On January 26, 2012, Dynex Capital, Inc. (NYSE: DX) (the “Company”) announced that based on preliminary estimates, it expects its results for the quarter ended December 31, 2011 will be as follows:
Net income of between $14.1 million and $14.9 million versus $1.5 million for the quarter ended September 30, 2011, or earnings per diluted common share of between $0.35 and $0.37 per common share versus $0.04 per common share for the quarter ended September 30, 2011;
Book value per common share at December 31, 2011 of between $9.18 and $9.22 per common share versus $9.15 at September 30, 2011; and
Net interest spread of between 2.53% and 2.59% versus a net interest spread of 2.43% for the quarter ended September 30, 2011.

The increase in net income and earnings per diluted share primarily relates to growth in the net interest spread during the quarter, as well as certain charges included in the results for the quarter ended September 30, 2011, such as litigation settlement and related defense costs and a charge on redemption of collateralized financings. The increase in book value per common share primarily relates to the excess of earnings for the quarter versus the dividend declared of $0.28 for the quarter. The increase in net interest spread is a result of the continued rotation of the Company's investment portfolio from Agency RMBS to Agency and non-Agency CMBS.
The above estimates are preliminary as the Company has not completed all of the procedures that it would normally conduct in connection with the year-end compilation of its financial results. In addition, the Company's auditor, BDO USA LLP, has not substantially begun its normal audit procedures for the quarter and year ended December 31, 2011. There can be no assurance that the Company's final results for this period will not differ from these estimates, including as a result of the Company's quarter-end and year-end closing procedures. These estimates should not be viewed as a substitute for full interim and year-end financial statements prepared in accordance with accounting principles generally accepted in the United States of America.
Since September 30, 2011 and through January 25, 2012, the Company has issued 402,494 shares of common stock through its continuous equity placement program and raised net proceeds of $3.7 million, and has issued 2,254 shares under its dividend reinvestment and share purchase plan for net proceeds of approximately $20 thousand.
Note: This report contains “forward-looking statements” within the meaning of the Private Securities Litigation Reform Act of 1995. The words “believe,” “expect,” “forecast,” “anticipate,” “estimate,” “project,” “plan,” and similar expressions identify forward-looking statements that are inherently subject to risks and uncertainties, some of which cannot be predicted or quantified.
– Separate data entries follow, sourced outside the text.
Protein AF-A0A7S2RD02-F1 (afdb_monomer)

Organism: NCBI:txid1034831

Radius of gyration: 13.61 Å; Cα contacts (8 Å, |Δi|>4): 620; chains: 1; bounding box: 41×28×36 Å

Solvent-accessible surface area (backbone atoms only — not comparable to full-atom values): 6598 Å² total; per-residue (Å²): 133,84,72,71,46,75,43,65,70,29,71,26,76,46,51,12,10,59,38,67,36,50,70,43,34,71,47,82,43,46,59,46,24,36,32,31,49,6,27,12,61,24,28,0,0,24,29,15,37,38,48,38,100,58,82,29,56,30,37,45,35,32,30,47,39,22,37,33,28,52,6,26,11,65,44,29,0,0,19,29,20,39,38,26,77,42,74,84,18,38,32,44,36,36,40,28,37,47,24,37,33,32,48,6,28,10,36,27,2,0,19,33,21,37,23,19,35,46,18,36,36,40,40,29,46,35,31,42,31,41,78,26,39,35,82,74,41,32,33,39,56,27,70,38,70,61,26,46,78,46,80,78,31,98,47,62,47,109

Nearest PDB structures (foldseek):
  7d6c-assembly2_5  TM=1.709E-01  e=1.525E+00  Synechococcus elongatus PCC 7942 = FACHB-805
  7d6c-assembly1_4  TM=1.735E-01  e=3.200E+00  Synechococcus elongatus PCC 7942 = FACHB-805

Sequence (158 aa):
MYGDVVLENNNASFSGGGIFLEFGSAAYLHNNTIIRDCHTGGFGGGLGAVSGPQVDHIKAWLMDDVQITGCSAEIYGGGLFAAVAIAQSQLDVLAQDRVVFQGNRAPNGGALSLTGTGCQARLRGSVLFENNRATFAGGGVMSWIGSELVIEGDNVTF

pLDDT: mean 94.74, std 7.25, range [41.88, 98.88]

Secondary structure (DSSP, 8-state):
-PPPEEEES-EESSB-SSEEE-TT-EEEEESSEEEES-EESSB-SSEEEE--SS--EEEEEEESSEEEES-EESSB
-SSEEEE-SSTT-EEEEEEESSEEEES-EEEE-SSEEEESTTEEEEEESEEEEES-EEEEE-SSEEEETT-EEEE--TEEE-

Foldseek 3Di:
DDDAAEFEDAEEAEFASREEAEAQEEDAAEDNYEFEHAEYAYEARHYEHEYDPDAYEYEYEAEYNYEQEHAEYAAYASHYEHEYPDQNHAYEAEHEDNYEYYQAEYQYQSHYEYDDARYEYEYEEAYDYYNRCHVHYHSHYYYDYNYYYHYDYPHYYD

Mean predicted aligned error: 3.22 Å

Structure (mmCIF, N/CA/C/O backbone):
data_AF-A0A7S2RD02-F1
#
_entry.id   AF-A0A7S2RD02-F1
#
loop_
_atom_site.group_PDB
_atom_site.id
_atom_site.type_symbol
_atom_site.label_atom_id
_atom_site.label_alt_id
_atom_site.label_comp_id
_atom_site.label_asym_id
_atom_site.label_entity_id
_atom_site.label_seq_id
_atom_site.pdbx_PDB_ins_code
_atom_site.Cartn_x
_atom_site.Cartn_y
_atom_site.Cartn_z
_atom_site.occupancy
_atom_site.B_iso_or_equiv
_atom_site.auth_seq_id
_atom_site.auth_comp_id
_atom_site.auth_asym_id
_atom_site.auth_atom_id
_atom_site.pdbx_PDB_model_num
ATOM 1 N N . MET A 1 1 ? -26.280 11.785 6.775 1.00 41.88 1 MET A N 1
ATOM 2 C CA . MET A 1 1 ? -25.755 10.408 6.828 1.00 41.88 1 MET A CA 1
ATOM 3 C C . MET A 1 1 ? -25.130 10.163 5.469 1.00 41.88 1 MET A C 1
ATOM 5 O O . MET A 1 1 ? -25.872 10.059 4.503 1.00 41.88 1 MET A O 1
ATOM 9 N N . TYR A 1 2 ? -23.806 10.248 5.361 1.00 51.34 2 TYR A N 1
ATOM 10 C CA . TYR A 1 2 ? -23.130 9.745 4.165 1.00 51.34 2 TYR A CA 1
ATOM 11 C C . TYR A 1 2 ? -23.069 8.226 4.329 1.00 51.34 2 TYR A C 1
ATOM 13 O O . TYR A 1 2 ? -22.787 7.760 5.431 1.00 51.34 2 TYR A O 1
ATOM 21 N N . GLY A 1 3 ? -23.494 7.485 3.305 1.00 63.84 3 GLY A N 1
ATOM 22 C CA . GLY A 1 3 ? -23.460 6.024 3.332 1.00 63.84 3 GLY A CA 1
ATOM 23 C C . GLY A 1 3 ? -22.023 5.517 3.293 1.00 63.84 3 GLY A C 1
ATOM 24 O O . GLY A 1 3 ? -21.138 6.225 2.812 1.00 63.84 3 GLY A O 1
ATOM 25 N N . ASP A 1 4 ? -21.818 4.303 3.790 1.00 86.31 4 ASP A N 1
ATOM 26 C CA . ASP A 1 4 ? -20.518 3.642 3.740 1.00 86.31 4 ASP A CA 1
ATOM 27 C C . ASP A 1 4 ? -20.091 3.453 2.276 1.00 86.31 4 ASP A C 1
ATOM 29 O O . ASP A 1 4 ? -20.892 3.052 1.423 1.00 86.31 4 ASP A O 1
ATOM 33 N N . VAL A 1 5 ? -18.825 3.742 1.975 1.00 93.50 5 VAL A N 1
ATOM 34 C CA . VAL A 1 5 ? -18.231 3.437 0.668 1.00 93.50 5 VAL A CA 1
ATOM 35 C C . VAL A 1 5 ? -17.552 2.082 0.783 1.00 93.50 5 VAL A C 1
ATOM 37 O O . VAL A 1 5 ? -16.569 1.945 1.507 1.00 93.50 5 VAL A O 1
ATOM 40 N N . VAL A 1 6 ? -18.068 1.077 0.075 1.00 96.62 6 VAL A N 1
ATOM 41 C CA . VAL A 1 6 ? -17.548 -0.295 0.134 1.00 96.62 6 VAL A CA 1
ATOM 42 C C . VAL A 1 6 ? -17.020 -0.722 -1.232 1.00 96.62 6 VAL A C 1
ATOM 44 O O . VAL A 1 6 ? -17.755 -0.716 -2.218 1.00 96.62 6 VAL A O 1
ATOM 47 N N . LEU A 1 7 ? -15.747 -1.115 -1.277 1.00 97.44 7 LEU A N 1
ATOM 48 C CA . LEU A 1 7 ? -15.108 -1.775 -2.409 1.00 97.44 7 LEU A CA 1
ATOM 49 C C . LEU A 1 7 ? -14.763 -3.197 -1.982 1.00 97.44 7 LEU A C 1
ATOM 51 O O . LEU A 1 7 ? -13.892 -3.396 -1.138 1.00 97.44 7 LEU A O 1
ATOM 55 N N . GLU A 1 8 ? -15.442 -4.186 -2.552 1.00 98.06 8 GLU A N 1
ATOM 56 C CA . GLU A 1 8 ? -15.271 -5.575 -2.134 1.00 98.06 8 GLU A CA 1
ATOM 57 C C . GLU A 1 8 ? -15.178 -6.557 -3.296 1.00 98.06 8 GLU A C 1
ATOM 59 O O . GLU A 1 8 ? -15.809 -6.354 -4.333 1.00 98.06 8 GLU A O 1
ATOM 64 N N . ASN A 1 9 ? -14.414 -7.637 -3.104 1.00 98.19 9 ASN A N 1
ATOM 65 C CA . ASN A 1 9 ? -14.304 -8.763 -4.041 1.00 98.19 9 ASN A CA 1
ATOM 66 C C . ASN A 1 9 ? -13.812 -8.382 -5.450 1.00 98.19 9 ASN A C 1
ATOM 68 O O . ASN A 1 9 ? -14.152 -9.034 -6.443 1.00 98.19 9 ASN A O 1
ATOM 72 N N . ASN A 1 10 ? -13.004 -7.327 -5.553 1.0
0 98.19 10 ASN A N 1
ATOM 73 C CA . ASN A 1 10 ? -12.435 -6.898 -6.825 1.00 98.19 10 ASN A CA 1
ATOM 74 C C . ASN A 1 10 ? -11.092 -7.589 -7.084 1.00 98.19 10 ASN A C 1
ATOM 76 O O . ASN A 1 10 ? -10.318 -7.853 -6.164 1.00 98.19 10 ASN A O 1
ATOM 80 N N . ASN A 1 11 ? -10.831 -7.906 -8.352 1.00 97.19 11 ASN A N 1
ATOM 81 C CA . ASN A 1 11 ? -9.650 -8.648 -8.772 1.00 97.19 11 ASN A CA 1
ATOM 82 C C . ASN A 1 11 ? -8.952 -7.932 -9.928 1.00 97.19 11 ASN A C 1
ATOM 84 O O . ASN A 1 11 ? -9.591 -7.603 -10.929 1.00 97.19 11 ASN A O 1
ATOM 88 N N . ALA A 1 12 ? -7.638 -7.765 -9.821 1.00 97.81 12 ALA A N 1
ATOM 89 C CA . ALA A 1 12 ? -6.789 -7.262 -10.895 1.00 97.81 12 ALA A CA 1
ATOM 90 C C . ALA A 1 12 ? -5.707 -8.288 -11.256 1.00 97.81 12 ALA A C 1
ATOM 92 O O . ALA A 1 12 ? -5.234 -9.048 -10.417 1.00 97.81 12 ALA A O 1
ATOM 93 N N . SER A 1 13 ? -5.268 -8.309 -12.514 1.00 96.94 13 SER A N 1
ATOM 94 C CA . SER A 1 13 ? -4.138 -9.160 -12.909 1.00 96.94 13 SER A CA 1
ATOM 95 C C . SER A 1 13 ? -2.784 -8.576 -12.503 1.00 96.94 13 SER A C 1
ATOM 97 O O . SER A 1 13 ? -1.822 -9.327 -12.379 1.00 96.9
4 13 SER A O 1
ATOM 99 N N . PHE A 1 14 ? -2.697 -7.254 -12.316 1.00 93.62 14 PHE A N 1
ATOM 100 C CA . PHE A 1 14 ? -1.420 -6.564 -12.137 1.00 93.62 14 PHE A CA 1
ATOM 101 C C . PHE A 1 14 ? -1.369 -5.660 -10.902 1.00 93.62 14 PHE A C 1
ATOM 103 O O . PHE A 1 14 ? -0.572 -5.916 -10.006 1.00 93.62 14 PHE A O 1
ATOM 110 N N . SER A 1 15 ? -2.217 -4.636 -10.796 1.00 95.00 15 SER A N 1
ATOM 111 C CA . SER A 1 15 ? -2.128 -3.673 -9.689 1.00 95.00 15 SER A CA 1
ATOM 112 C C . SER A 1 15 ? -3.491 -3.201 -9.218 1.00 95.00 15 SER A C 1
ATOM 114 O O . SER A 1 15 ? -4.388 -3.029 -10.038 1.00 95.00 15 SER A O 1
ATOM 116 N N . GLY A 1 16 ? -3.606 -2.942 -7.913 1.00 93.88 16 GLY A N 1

Forward-looking statements in this report include, without limitation, statements regarding the Company's anticipated financial results for the quarter ended December 31, 2011. The Company's actual results and timing of certain events could differ materially from those projected in or contemplated by the forward-looking statements as a result of unforeseen external factors. For information on risk factors that could affect the Company's forward-looking statements, see the Company's Annual Report on Form 10-K for the year ended December 31, 2010, and other reports filed with and furnished to the Securities and Exchange Commission.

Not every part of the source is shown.